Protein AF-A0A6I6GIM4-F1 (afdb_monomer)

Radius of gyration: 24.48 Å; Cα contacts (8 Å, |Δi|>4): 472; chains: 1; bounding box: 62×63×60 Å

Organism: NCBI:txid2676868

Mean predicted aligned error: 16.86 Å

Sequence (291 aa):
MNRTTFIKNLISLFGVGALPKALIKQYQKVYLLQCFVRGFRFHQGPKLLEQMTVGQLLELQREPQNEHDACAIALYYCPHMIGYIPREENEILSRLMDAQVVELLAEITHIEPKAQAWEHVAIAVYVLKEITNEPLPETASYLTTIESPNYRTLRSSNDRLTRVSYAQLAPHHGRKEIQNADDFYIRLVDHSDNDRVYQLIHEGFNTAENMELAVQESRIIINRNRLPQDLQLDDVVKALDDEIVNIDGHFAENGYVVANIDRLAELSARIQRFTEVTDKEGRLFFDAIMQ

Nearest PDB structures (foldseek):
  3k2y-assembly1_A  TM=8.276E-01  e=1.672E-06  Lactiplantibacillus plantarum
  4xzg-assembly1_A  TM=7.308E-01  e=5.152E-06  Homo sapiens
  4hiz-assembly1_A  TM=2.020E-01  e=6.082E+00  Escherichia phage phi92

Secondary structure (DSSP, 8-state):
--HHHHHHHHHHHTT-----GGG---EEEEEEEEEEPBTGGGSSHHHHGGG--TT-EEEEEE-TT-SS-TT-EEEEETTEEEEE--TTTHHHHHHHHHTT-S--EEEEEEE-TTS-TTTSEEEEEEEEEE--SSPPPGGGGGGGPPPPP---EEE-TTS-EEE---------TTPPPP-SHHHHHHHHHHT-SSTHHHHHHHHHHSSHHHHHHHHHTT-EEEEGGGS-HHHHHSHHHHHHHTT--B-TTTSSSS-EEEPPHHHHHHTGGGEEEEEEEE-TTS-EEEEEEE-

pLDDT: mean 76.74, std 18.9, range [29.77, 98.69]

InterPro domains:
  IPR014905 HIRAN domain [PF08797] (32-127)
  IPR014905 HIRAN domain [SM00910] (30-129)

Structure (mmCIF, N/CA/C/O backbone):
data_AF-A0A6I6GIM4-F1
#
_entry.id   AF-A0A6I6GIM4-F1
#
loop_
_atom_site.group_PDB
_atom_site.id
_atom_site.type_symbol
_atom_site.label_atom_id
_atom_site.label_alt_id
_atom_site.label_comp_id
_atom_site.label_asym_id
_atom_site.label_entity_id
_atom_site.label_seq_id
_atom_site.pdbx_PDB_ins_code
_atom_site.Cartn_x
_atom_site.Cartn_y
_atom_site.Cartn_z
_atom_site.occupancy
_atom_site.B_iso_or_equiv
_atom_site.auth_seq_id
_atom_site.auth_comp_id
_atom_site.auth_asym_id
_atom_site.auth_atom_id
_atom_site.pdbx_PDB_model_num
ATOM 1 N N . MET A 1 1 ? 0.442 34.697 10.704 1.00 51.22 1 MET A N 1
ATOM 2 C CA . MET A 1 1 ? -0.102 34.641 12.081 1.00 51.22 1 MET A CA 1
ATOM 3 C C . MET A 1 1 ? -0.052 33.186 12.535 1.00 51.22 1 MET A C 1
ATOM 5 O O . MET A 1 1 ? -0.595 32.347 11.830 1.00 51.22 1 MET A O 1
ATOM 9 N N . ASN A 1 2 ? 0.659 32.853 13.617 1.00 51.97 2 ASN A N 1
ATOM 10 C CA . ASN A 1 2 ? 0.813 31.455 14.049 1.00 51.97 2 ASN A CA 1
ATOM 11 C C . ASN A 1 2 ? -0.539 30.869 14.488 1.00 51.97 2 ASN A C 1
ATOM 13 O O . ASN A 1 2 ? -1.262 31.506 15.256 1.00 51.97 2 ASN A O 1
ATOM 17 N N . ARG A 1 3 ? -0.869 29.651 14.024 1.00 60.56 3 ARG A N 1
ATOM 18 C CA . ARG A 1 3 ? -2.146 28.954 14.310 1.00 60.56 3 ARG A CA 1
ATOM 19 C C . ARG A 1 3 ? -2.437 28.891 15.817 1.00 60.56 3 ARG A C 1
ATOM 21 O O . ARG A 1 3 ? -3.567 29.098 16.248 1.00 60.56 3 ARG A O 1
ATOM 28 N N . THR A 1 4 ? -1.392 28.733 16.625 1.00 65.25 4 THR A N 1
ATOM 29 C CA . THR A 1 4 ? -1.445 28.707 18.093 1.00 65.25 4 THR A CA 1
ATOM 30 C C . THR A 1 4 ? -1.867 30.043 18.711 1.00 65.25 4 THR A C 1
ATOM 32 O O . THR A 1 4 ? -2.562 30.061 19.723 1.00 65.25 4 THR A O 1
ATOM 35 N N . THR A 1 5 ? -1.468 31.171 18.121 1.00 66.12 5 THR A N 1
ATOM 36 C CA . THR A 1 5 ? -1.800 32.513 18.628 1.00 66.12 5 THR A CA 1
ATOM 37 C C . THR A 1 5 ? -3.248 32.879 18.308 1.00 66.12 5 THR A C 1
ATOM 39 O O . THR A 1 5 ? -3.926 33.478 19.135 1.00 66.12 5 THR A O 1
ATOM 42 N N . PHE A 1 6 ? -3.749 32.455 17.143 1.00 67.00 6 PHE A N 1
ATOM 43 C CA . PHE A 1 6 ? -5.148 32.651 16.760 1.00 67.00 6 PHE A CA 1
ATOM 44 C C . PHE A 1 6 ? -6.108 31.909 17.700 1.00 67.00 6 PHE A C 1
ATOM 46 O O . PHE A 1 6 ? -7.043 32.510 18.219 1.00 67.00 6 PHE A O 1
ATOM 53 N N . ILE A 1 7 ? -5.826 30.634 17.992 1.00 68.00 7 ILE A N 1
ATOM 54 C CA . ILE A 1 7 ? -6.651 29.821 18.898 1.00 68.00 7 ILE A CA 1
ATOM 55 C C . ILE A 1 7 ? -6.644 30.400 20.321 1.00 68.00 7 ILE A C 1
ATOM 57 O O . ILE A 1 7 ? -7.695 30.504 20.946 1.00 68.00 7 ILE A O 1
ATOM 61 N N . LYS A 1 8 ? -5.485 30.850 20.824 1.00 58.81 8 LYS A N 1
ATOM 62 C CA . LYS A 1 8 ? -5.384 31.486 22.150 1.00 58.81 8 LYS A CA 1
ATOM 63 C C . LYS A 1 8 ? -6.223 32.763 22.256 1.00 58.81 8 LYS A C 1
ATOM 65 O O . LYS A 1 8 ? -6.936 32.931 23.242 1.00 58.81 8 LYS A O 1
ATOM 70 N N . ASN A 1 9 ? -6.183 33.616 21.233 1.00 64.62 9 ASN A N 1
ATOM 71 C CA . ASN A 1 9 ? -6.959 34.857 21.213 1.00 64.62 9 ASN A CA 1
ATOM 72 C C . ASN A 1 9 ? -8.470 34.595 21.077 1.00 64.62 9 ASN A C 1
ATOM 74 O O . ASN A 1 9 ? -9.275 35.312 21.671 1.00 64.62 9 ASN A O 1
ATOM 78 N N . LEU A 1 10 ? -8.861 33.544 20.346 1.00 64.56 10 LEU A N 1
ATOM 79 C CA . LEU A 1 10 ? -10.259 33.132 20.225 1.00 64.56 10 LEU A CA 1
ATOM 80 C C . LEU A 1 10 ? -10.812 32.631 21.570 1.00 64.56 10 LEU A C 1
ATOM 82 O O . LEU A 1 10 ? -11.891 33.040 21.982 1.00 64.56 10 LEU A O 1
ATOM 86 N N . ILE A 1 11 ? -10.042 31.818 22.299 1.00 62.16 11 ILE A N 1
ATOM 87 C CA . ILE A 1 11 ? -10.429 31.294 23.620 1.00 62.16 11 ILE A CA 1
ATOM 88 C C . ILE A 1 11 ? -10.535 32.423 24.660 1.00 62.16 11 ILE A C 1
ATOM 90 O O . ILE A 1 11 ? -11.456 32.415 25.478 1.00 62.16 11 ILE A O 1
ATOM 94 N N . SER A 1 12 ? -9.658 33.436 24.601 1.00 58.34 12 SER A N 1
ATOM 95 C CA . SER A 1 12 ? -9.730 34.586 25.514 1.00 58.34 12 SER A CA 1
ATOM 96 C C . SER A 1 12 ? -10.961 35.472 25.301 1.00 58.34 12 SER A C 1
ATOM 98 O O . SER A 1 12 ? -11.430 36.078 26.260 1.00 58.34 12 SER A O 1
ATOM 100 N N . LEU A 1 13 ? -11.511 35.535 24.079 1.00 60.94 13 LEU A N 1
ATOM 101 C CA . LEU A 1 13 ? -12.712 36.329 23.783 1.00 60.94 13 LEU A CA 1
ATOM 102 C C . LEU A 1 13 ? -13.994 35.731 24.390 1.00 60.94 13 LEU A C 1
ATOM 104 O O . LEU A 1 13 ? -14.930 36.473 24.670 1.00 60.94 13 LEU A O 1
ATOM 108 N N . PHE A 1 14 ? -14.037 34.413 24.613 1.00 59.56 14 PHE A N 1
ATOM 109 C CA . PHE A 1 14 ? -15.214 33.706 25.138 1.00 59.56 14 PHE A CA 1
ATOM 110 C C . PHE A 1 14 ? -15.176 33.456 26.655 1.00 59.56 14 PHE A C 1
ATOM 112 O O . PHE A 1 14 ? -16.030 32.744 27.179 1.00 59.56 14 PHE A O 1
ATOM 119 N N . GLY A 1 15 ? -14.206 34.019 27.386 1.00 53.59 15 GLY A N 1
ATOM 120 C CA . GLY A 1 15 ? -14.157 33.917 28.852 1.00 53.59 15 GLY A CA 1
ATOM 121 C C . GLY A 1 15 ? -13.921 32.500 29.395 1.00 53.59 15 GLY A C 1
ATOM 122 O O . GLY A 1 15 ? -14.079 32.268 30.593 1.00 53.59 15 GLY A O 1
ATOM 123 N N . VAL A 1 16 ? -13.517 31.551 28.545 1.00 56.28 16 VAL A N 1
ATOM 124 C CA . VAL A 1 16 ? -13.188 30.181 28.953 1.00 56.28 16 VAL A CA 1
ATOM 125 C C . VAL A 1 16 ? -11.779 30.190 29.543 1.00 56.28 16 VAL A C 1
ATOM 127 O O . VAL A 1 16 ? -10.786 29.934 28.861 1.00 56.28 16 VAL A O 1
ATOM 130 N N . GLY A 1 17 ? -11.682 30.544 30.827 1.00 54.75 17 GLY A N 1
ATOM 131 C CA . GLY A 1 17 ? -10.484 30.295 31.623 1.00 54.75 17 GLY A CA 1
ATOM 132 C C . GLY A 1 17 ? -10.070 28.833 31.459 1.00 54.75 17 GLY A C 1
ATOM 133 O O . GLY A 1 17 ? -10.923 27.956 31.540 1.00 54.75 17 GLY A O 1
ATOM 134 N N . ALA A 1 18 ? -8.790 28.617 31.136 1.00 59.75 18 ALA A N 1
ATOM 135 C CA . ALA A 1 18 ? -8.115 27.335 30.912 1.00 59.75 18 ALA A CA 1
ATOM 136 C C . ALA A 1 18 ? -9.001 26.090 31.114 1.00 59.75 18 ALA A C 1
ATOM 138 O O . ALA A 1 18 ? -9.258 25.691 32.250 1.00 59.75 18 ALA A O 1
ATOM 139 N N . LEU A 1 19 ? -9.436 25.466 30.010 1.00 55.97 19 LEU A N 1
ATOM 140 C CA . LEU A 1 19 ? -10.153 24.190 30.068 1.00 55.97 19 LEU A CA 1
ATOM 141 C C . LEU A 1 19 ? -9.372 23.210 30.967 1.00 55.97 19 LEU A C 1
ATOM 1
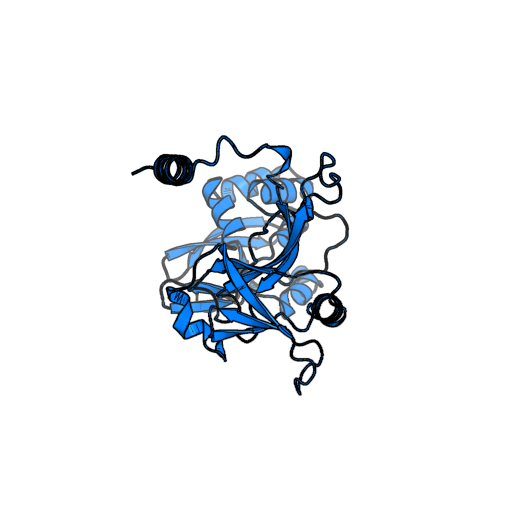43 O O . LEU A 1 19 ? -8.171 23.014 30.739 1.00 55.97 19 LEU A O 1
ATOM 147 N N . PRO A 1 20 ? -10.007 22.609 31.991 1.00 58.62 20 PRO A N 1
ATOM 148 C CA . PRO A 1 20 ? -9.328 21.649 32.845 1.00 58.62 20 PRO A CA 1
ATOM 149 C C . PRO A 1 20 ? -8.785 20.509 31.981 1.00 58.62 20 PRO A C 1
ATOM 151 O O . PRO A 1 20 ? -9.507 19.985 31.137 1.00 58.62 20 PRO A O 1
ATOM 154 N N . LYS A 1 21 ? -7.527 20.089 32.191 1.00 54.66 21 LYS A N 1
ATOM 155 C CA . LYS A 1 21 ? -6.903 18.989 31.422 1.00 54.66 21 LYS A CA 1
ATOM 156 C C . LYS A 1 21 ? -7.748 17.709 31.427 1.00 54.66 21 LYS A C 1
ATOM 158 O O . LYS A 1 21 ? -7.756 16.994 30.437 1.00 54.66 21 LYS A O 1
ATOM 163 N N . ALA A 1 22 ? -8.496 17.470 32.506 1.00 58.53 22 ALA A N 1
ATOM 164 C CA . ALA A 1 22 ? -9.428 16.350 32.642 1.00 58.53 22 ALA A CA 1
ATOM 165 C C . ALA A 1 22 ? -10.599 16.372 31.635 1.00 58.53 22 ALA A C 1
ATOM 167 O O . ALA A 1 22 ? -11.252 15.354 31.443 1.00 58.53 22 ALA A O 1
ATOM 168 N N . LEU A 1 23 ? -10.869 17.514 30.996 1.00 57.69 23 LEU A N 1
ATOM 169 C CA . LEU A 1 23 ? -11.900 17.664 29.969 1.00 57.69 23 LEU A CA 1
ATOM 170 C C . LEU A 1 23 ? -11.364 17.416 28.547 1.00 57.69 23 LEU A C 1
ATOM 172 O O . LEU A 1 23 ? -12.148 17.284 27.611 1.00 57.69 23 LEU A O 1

==

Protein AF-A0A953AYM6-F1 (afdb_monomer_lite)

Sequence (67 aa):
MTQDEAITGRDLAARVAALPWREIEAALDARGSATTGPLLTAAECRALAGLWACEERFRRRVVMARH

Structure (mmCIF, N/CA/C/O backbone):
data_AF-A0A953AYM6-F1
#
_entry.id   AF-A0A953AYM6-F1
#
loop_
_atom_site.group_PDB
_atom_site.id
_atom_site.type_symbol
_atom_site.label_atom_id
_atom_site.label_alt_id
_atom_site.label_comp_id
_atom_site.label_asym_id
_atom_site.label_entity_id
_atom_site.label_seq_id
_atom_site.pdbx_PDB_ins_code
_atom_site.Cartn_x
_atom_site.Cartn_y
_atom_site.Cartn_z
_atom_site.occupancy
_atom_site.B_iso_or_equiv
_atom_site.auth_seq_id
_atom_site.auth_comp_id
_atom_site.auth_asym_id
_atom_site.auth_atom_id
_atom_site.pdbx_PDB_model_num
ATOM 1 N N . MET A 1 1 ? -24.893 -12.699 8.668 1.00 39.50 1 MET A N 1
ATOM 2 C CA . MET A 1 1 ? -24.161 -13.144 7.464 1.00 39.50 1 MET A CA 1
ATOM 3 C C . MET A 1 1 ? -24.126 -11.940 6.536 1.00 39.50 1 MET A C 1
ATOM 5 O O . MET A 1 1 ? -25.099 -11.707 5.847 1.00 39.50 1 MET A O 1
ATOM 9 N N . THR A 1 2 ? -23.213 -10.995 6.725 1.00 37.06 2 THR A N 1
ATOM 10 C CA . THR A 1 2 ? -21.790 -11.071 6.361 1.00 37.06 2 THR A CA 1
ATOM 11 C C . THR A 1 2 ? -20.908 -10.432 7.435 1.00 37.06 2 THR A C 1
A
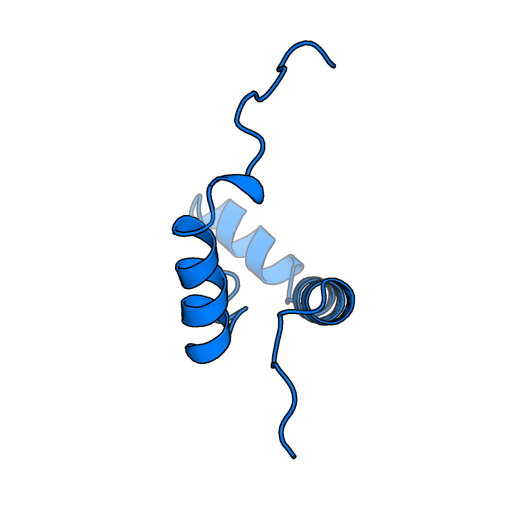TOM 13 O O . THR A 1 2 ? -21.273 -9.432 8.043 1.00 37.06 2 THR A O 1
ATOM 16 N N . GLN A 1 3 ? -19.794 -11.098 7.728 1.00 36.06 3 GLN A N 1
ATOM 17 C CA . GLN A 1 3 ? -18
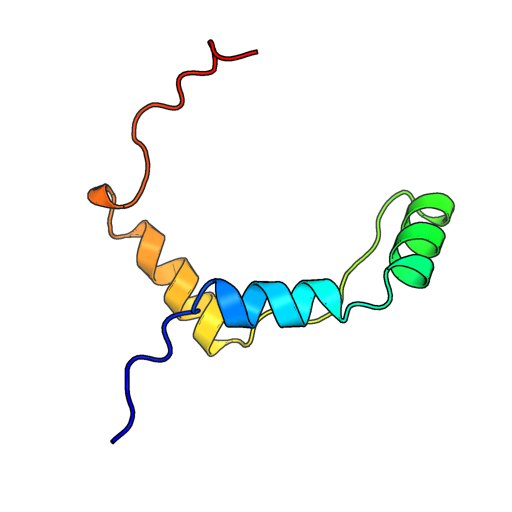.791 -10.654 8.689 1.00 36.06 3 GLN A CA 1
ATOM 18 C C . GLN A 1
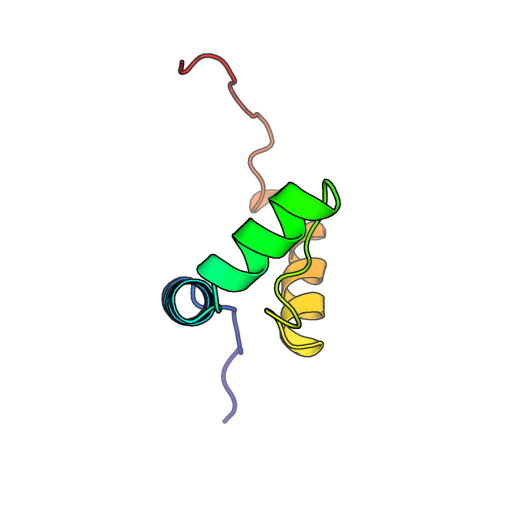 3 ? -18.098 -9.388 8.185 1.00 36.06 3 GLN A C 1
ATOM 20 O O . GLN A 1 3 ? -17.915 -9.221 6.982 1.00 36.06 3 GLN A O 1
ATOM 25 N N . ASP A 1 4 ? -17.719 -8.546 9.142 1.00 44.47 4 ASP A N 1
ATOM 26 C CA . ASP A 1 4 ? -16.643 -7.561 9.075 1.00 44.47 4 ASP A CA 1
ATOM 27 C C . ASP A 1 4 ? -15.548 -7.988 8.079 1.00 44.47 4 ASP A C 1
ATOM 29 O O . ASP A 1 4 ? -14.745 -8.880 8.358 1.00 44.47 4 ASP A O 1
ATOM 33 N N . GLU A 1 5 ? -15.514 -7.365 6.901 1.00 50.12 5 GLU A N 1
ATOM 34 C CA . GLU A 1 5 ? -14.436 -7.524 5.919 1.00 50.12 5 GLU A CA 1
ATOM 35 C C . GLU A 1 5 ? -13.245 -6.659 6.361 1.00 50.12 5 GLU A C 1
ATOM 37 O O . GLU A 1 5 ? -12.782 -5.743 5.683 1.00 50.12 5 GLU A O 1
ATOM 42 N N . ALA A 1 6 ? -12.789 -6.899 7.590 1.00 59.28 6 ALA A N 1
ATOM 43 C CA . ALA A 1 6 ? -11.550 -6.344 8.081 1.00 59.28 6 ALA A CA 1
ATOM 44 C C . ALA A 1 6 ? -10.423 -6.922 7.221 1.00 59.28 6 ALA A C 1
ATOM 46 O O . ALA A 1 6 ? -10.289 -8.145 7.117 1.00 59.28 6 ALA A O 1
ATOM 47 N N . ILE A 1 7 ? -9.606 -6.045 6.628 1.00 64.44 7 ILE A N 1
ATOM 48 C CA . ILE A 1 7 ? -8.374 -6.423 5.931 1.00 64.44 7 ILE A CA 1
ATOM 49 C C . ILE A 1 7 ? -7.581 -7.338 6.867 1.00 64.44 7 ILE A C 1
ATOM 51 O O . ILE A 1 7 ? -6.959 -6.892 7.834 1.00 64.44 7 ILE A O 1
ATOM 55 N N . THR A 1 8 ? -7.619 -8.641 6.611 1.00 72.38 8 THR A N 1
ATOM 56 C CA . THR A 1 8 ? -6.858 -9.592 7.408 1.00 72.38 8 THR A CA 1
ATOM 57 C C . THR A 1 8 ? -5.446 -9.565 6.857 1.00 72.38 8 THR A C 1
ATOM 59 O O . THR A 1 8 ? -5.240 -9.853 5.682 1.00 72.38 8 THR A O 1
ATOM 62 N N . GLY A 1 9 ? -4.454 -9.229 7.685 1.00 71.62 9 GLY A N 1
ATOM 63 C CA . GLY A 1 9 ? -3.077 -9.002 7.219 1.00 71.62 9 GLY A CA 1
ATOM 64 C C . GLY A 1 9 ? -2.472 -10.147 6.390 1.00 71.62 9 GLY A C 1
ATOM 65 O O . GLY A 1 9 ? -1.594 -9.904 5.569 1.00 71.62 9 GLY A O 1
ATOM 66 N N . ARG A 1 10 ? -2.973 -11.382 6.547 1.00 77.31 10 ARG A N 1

▸ **About this exercise**
Among the entries above, take the lines from the one with "ATOM 124 C CA" through the one with "ATOM 154 N N" and retype them exactly, leaving out the pictures.

▸ **Exercise answer**
ATOM 124 C CA . VAL A 1 16 ? -13.188 30.181 28.953 1.00 56.28 16 VAL A CA 1
ATOM 125 C C . VAL A 1 16 ? -11.779 30.190 29.543 1.00 56.28 16 VAL A C 1
ATOM 127 O O . VAL A 1 16 ? -10.786 29.934 28.861 1.00 56.28 16 VAL A O 1
ATOM 130 N N . GLY A 1 17 ? -11.682 30.544 30.827 1.00 54.75 17 GLY A N 1
ATOM 131 C CA . GLY A 1 17 ? -10.484 30.295 31.623 1.00 54.75 17 GLY A CA 1
ATOM 132 C C . GLY A 1 17 ? -10.070 28.833 31.459 1.00 54.75 17 GLY A C 1
ATOM 133 O O . GLY A 1 17 ? -10.923 27.956 31.540 1.00 54.75 17 GLY A O 1
ATOM 134 N N . ALA A 1 18 ? -8.790 28.617 31.136 1.00 59.75 18 ALA A N 1
ATOM 135 C CA . ALA A 1 18 ? -8.115 27.335 30.912 1.00 59.75 18 ALA A CA 1
ATOM 136 C C . ALA A 1 18 ? -9.001 26.090 31.114 1.00 59.75 18 ALA A C 1
ATOM 138 O O . ALA A 1 18 ? -9.258 25.691 32.250 1.00 59.75 18 ALA A O 1
ATOM 139 N N . LEU A 1 19 ? -9.436 25.466 30.010 1.00 55.97 19 LEU A N 1
ATOM 140 C CA . LEU A 1 19 ? -10.153 24.190 30.068 1.00 55.97 19 LEU A CA 1
ATOM 141 C C . LEU A 1 19 ? -9.372 23.210 30.967 1.00 55.97 19 LEU A C 1
ATOM 1
43 O O . LEU A 1 19 ? -8.171 23.014 30.739 1.00 55.97 19 LEU A O 1
ATOM 147 N N . PRO A 1 20 ? -10.007 22.609 31.991 1.00 58.62 20 PRO A N 1
ATOM 148 C CA . PRO A 1 20 ? -9.328 21.649 32.845 1.00 58.62 20 PRO A CA 1
ATOM 149 C C . PRO A 1 20 ? -8.785 20.509 31.981 1.00 58.62 20 PRO A C 1
ATOM 151 O O . PRO A 1 20 ? -9.507 19.985 31.137 1.00 58.62 20 PRO A O 1
ATOM 154 N N . LYS A 1 21 ? -7.527 20.089 32.191 1.00 54.66 21 LYS A N 1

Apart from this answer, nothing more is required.